Excerpted data -
____

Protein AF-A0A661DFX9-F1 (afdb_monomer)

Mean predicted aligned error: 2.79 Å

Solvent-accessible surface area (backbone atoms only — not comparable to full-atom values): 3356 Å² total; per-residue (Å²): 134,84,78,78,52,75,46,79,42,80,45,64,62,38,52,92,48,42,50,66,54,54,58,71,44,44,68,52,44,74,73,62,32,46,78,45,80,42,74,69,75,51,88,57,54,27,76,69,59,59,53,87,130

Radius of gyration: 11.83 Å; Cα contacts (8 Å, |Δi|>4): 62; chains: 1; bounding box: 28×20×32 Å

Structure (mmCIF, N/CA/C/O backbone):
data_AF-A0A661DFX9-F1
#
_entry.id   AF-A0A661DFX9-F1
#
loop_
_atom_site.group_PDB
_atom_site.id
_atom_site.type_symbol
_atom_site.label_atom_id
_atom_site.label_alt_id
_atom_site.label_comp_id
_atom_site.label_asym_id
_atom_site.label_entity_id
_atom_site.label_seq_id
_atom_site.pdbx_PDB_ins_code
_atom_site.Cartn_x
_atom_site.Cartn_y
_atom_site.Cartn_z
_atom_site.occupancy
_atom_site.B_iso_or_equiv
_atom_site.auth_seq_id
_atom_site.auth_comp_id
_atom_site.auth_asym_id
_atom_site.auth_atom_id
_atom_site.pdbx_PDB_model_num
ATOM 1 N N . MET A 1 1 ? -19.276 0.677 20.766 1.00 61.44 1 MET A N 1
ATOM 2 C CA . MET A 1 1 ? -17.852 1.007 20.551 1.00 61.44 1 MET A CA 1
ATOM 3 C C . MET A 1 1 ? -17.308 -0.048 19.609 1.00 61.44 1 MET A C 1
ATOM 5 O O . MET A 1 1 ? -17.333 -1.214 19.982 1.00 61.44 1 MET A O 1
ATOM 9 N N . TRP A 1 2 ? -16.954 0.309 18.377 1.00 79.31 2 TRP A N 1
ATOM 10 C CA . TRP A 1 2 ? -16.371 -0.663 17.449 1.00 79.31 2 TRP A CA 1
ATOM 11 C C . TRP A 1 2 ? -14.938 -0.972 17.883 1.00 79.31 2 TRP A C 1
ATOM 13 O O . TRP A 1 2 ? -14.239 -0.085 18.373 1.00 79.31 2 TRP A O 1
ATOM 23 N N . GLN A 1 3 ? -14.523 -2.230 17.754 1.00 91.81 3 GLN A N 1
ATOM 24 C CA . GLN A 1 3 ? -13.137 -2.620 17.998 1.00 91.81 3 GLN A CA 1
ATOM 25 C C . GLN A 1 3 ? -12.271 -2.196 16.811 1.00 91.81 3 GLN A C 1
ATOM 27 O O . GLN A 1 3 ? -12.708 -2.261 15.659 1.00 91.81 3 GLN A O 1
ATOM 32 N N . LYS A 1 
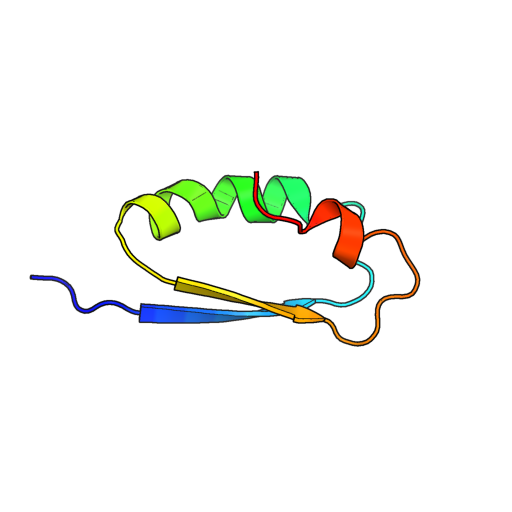4 ? -11.040 -1.763 17.091 1.00 95.19 4 LYS A N 1
ATOM 33 C CA . LYS A 1 4 ? -10.055 -1.475 16.047 1.00 95.19 4 LYS A CA 1
ATOM 34 C C . LYS A 1 4 ? -9.695 -2.779 15.332 1.00 95.19 4 LYS A C 1
ATOM 36 O O . LYS A 1 4 ? -9.385 -3.768 15.989 1.00 95.19 4 LYS A O 1
ATOM 41 N N . ILE A 1 5 ? -9.714 -2.760 14.003 1.00 96.12 5 ILE A N 1
ATOM 42 C CA . ILE A 1 5 ? -9.226 
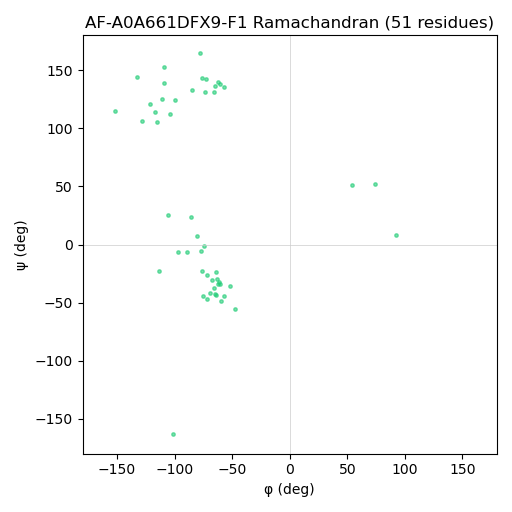-3.854 13.164 1.00 96.12 5 ILE A CA 1
ATOM 43 C C . ILE A 1 5 ? -7.929 -3.442 12.469 1.00 96.12 5 IL
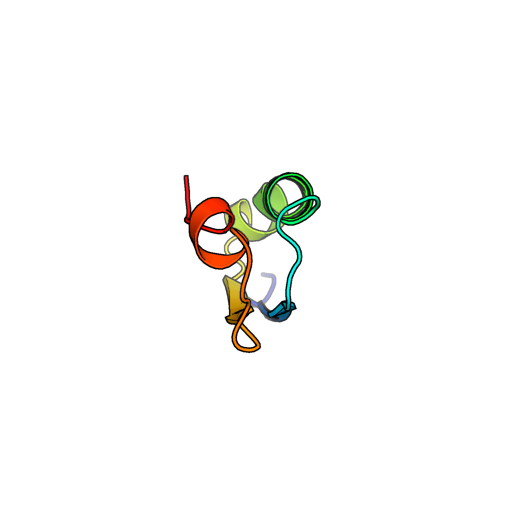E A C 1
ATOM 45 O O . ILE A 1 5 ? -7.710 -2.254 12.204 1.00 96.12 5 ILE A O 1
ATOM 49 N N . SER A 1 6 ? -7.109 -4.439 12.155 1.00 97.06 6 SER A N 1
ATOM 50 C CA . SER A 1 6 ? -5.922 -4.300 11.314 1.00 97.0
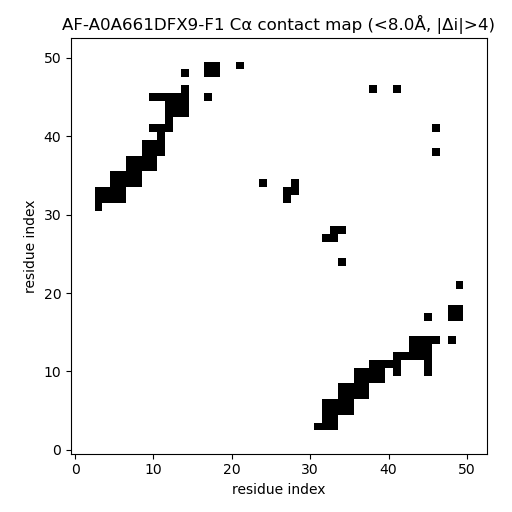6 6 SER A CA 1
ATOM 51 C C . SER A 1 6 ? -6.167 -5.033 9.999 1.00 97.06 6 SER A C 1
ATOM 53 O O . SER A 1 6 ? -6.519 -6.213 9.999 1.00 97.06 6 SER A O 1
ATOM 55 N N . ILE A 1 7 ? -6.004 -4.326 8.883 1.00 96.31 7 ILE A N 1
ATOM 56 C CA . ILE A 1 7 ? -6.169 -4.851 7.527 1.00 96.31 7 ILE A CA 1
ATOM 57 C C . ILE A 1 7 ? -4.772 -5.047 6.941 1.00 96.31 7 ILE A C 1
ATOM 59 O O . ILE A 1 7 ? -4.048 -4.077 6.723 1.00 96.31 7 ILE A O 1
ATOM 63 N N . ILE A 1 8 ? -4.389 -6.302 6.714 1.00 97.75 8 ILE A N 1
ATOM 64 C CA . ILE A 1 8 ? -3.087 -6.673 6.151 1.00 97.75 8 ILE A CA 1
ATOM 65 C C . ILE A 1 8 ? -3.276 -6.959 4.665 1.00 97.75 8 ILE A C 1
ATOM 67 O O . ILE A 1 8 ? -4.103 -7.796 4.303 1.00 97.75 8 ILE A O 1
ATOM 71 N N . ILE A 1 9 ? -2.520 -6.266 3.815 1.00 97.44 9 ILE A N 1
ATOM 72 C CA . ILE A 1 9 ? -2.693 -6.308 2.361 1.00 97.44 9 ILE A CA 1
ATOM 73 C C . ILE A 1 9 ? -1.338 -6.610 1.717 1.00 97.44 9 ILE A C 1
ATOM 75 O O . ILE A 1 9 ? -0.462 -5.741 1.698 1.00 97.44 9 ILE A O 1
ATOM 79 N N . PRO A 1 10 ? -1.133 -7.834 1.211 1.00 98.12 10 PRO A N 1
ATOM 80 C CA . PRO A 1 10 ? 0.014 -8.147 0.373 1.00 98.12 10 PRO A CA 1
ATOM 81 C C . PRO A 1 10 ? -0.060 -7.363 -0.940 1.00 98.12 10 PRO A C 1
ATOM 83 O O . PRO A 1 10 ? -1.129 -7.293 -1.547 1.00 98.12 10 PRO A O 1
ATOM 86 N N . VAL A 1 11 ? 1.061 -6.801 -1.383 1.00 98.12 11 VAL A N 1
ATOM 87 C CA . VAL A 1 11 ? 1.173 -6.081 -2.662 1.00 98.12 11 VAL A CA 1
ATOM 88 C C . VAL A 1 11 ? 2.408 -6.555 -3.425 1.00 98.12 11 VAL A C 1
ATOM 90 O O . VAL A 1 11 ? 3.425 -6.866 -2.810 1.00 98.12 11 VAL A O 1
ATOM 93 N N . LEU A 1 12 ? 2.321 -6.632 -4.754 1.00 98.56 12 LEU A N 1
ATOM 94 C CA . LEU A 1 12 ? 3.445 -6.9
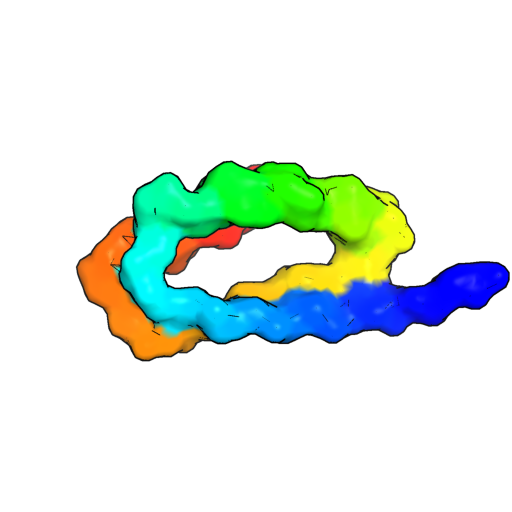62 -5.631 1.00 98.56 12 LEU A CA 1
ATOM 95 C C . LEU A 1 12 ? 3.224 -6.316 -7.001 1.00 98.56 12 LEU A C 1
ATOM 97 O O . LEU A 1 12 ? 2.315 -6.722 -7.716 1.00 98.56 12 LEU A O 1
ATOM 101 N N . ASN A 1 13 ? 4.081 -5.371 -7.376 1.00 98.56 13 ASN A N 1
ATOM 102 C CA . ASN A 1 13 ? 4.050 -4.685 -8.670 1.00 98.56 13 ASN A CA 1
ATOM 103 C C . ASN A 1 13 ? 2.691 -4.034 -9.015 1.00 98.56 13 ASN A C 1
ATOM 105 O O . ASN A 1 13 ? 2.121 -4.260 -10.080 1.00 98.56 13 ASN A O 1
ATOM 109 N N . GLU A 1 14 ? 2.159 -3.244 -8.084 1.00 98.50 14 GLU A N 1
ATOM 110 C CA . GLU A 1 14 ? 0.872 -2.548 -8.159 1.00 98.50 14 GLU A CA 1
ATOM 111 C C . GLU A 1 14 ? 1.011 -1.034 -8.408 1.00 98.50 14 GLU A C 1
ATOM 113 O O . GLU A 1 14 ? 0.123 -0.266 -8.025 1.00 98.50 14 GLU A O 1
ATOM 118 N N . ALA A 1 15 ? 2.105 -0.558 -9.020 1.00 98.31 15 ALA A N 1
ATOM 119 C CA . ALA A 1 15 ? 2.348 0.881 -9.193 1.00 98.31 15 ALA A CA 1
ATOM 120 C C . ALA A 1 15 ? 1.168 1.632 -9.844 1.00 98.31 15 ALA A C 1
ATOM 122 O O . ALA A 1 15 ? 0.855 2.751 -9.433 1.00 98.31 15 ALA A O 1
ATOM 123 N N . ASP A 1 16 ? 0.468 0.996 -10.784 1.00 98.31 16 ASP A N 1
ATOM 124 C CA . ASP A 1 16 ? -0.656 1.597 -11.510 1.00 98.31 16 ASP A CA 1
ATOM 125 C C . ASP A 1 16 ? -1.921 1.770 -10.647 1.00 98.31 16 ASP A C 1
ATOM 127 O O . ASP A 1 16 ? -2.736 2.662 -10.896 1.00 98.31 16 ASP A O 1
ATOM 131 N N . ASN A 1 17 ? -2.088 0.943 -9.610 1.00 97.31 17 ASN A N 1
ATOM 132 C CA . ASN A 1 17 ? -3.324 0.859 -8.825 1.00 97.31 17 ASN A CA 1
ATOM 133 C C . ASN A 1 17 ? -3.157 1.336 -7.378 1.00 97.31 17 ASN A C 1
ATOM 135 O O . ASN A 1 17 ? -4.135 1.715 -6.728 1.00 97.31 17 ASN A O 1
ATOM 139 N N . ILE A 1 18 ? -1.934 1.319 -6.842 1.00 97.75 18 ILE A N 1
ATOM 140 C CA . ILE A 1 18 ? -1.707 1.429 -5.397 1.00 97.75 18 ILE A CA 1
ATOM 141 C C . ILE A 1 18 ? -2.197 2.758 -4.811 1.00 97.75 18 ILE A C 1
ATOM 143 O O . ILE A 1 18 ? -2.717 2.790 -3.697 1.00 97.75 18 ILE A O 1
ATOM 147 N N . GLN A 1 19 ? -2.111 3.858 -5.563 1.00 96.81 19 GLN A N 1
ATOM 148 C CA . GLN A 1 19 ? -2.553 5.169 -5.081 1.00 96.81 19 GLN A CA 1
ATOM 149 C C . GLN A 1 19 ? -4.076 5.280 -4.990 1.00 96.81 19 GLN A C 1
ATOM 151 O O . GLN A 1 19 ? -4.593 5.735 -3.968 1.00 96.81 19 GLN A O 1
ATOM 156 N N . SER A 1 20 ? -4.803 4.853 -6.027 1.00 97.00 20 SER A N 1
ATOM 157 C CA . SER A 1 20 ? -6.272 4.887 -6.029 1.00 97.00 20 SER A CA 1
ATOM 158 C C . SER A 1 20 ? -6.838 3.929 -4.977 1.00 97.00 20 SER A C 1
ATOM 160 O O . SER A 1 20 ? -7.772 4.275 -4.249 1.00 97.00 20 SER A O 1
ATOM 162 N N . PHE A 1 21 ? -6.197 2.771 -4.811 1.00 96.25 21 PHE A N 1
ATOM 163 C CA . PHE A 1 21 ? -6.503 1.824 -3.749 1.00 96.25 21 PHE A CA 1
ATOM 164 C C . PHE A 1 21 ? -6.319 2.435 -2.350 1.00 96.25 21 PHE A C 1
ATOM 166 O O . PHE A 1 21 ? -7.228 2.379 -1.521 1.00 96.25 21 PHE A O 1
ATOM 173 N N . LEU A 1 22 ? -5.184 3.094 -2.090 1.00 95.56 22 LEU A N 1
ATOM 174 C CA . LEU A 1 22 ? -4.917 3.744 -0.801 1.00 95.56 22 LEU A CA 1
ATOM 175 C C . LEU A 1 22 ? -5.820 4.951 -0.524 1.00 95.56 22 LEU A C 1
ATOM 177 O O . LEU A 1 22 ? -6.131 5.221 0.639 1.00 95.56 22 LEU A O 1
ATOM 181 N N . GLN A 1 23 ? -6.260 5.669 -1.559 1.00 96.00 23 GLN A N 1
ATOM 182 C CA . GLN A 1 23 ? -7.264 6.729 -1.430 1.00 96.00 23 GLN A CA 1
ATOM 183 C C . GLN A 1 23 ? -8.611 6.165 -0.961 1.00 96.00 23 GLN A C 1
ATOM 185 O O . GLN A 1 23 ? -9.216 6.713 -0.039 1.00 96.00 23 GLN A O 1
ATOM 190 N N . ALA A 1 24 ? -9.045 5.031 -1.518 1.00 96.44 24 ALA A N 1
ATOM 191 C CA . ALA A 1 24 ? -10.289 4.375 -1.117 1.00 96.44 24 ALA A CA 1
ATOM 192 C C . ALA A 1 24 ? -10.273 3.877 0.344 1.00 96.44 24 ALA A C 1
ATOM 194 O O . ALA A 1 24 ? -11.330 3.744 0.961 1.00 96.44 24 ALA A O 1
ATOM 195 N N . LEU A 1 25 ? -9.087 3.637 0.920 1.00 94.81 25 LEU A N 1
ATOM 196 C CA . LEU A 1 25 ? -8.917 3.197 2.309 1.00 94.81 25 LEU A CA 1
ATOM 197 C C . LEU A 1 25 ? -8.794 4.345 3.329 1.00 94.81 25 LEU A C 1
ATOM 199 O O . LEU A 1 25 ? -8.792 4.075 4.533 1.00 94.81 25 LEU A O 1
ATOM 203 N N . GLN A 1 26 ? -8.721 5.613 2.901 1.00 95.19 26 GLN A N 1
ATOM 204 C CA . GLN A 1 26 ? -8.624 6.748 3.835 1.00 95.19 26 GLN A CA 1
ATOM 205 C C . GLN A 1 26 ? -9.783 6.809 4.843 1.00 95.19 26 GLN A C 1
ATOM 207 O O . GLN A 1 26 ? -9.487 6.925 6.031 1.00 95.19 26 GLN A O 1
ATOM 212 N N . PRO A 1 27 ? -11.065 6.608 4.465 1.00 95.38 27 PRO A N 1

____

What to produce -
Output only the lines above from the line that holds "ATOM 42 C CA . ILE A 1 5 ? -9.226" through the line that holds "ATOM 101 N N", both ends included, and exclude pictures.

Exercise answer -
ATOM 42 C CA . ILE A 1 5 ? -9.226 
-3.854 13.164 1.00 96.12 5 ILE A CA 1
ATOM 43 C C . ILE A 1 5 ? -7.929 -3.442 12.469 1.00 96.12 5 IL
E A C 1
ATOM 45 O O . ILE A 1 5 ? -7.710 -2.254 12.204 1.00 96.12 5 ILE A O 1
ATOM 49 N N . SER A 1 6 ? -7.109 -4.439 12.155 1.00 97.06 6 SER A N 1
ATOM 50 C CA . SER A 1 6 ? -5.922 -4.300 11.314 1.00 97.0
6 6 SER A CA 1
ATOM 51 C C . SER A 1 6 ? -6.167 -5.033 9.999 1.00 97.06 6 SER A C 1
ATOM 53 O O . SER A 1 6 ? -6.519 -6.213 9.999 1.00 97.06 6 SER A O 1
ATOM 55 N N . ILE A 1 7 ? -6.004 -4.326 8.883 1.00 96.31 7 ILE A N 1
ATOM 56 C CA . ILE A 1 7 ? -6.169 -4.851 7.527 1.00 96.31 7 ILE A CA 1
ATOM 57 C C . ILE A 1 7 ? -4.772 -5.047 6.941 1.00 96.31 7 ILE A C 1
ATOM 59 O O . ILE A 1 7 ? -4.048 -4.077 6.723 1.00 96.31 7 ILE A O 1
ATOM 63 N N . ILE A 1 8 ? -4.389 -6.302 6.714 1.00 97.75 8 ILE A N 1
ATOM 64 C CA . ILE A 1 8 ? -3.087 -6.673 6.151 1.00 97.75 8 ILE A CA 1
ATOM 65 C C . ILE A 1 8 ? -3.276 -6.959 4.665 1.00 97.75 8 ILE A C 1
ATOM 67 O O . ILE A 1 8 ? -4.103 -7.796 4.303 1.00 97.75 8 ILE A O 1
ATOM 71 N N . ILE A 1 9 ? -2.520 -6.266 3.815 1.00 97.44 9 ILE A N 1
ATOM 72 C CA . ILE A 1 9 ? -2.693 -6.308 2.361 1.00 97.44 9 ILE A CA 1
ATOM 73 C C . ILE A 1 9 ? -1.338 -6.610 1.717 1.00 97.44 9 ILE A C 1
ATOM 75 O O . ILE A 1 9 ? -0.462 -5.741 1.698 1.00 97.44 9 ILE A O 1
ATOM 79 N N . PRO A 1 10 ? -1.133 -7.834 1.211 1.00 98.12 10 PRO A N 1
ATOM 80 C CA . PRO A 1 10 ? 0.014 -8.147 0.373 1.00 98.12 10 PRO A CA 1
ATOM 81 C C . PRO A 1 10 ? -0.060 -7.363 -0.940 1.00 98.12 10 PRO A C 1
ATOM 83 O O . PRO A 1 10 ? -1.129 -7.293 -1.547 1.00 98.12 10 PRO A O 1
ATOM 86 N N . VAL A 1 11 ? 1.061 -6.801 -1.383 1.00 98.12 11 VAL A N 1
ATOM 87 C CA . VAL A 1 11 ? 1.173 -6.081 -2.662 1.00 98.12 11 VAL A CA 1
ATOM 88 C C . VAL A 1 11 ? 2.408 -6.555 -3.425 1.00 98.12 11 VAL A C 1
ATOM 90 O O . VAL A 1 11 ? 3.425 -6.866 -2.810 1.00 98.12 11 VAL A O 1
ATOM 93 N N . LEU A 1 12 ? 2.321 -6.632 -4.754 1.00 98.56 12 LEU A N 1
ATOM 94 C CA . LEU A 1 12 ? 3.445 -6.9
62 -5.631 1.00 98.56 12 LEU A CA 1
ATOM 95 C C . LEU A 1 12 ? 3.224 -6.316 -7.001 1.00 98.56 12 LEU A C 1
ATOM 97 O O . LEU A 1 12 ? 2.315 -6.722 -7.716 1.00 98.56 12 LEU A O 1
ATOM 101 N N . ASN A 1 13 ? 4.081 -5.371 -7.376 1.00 98.56 13 ASN A N 1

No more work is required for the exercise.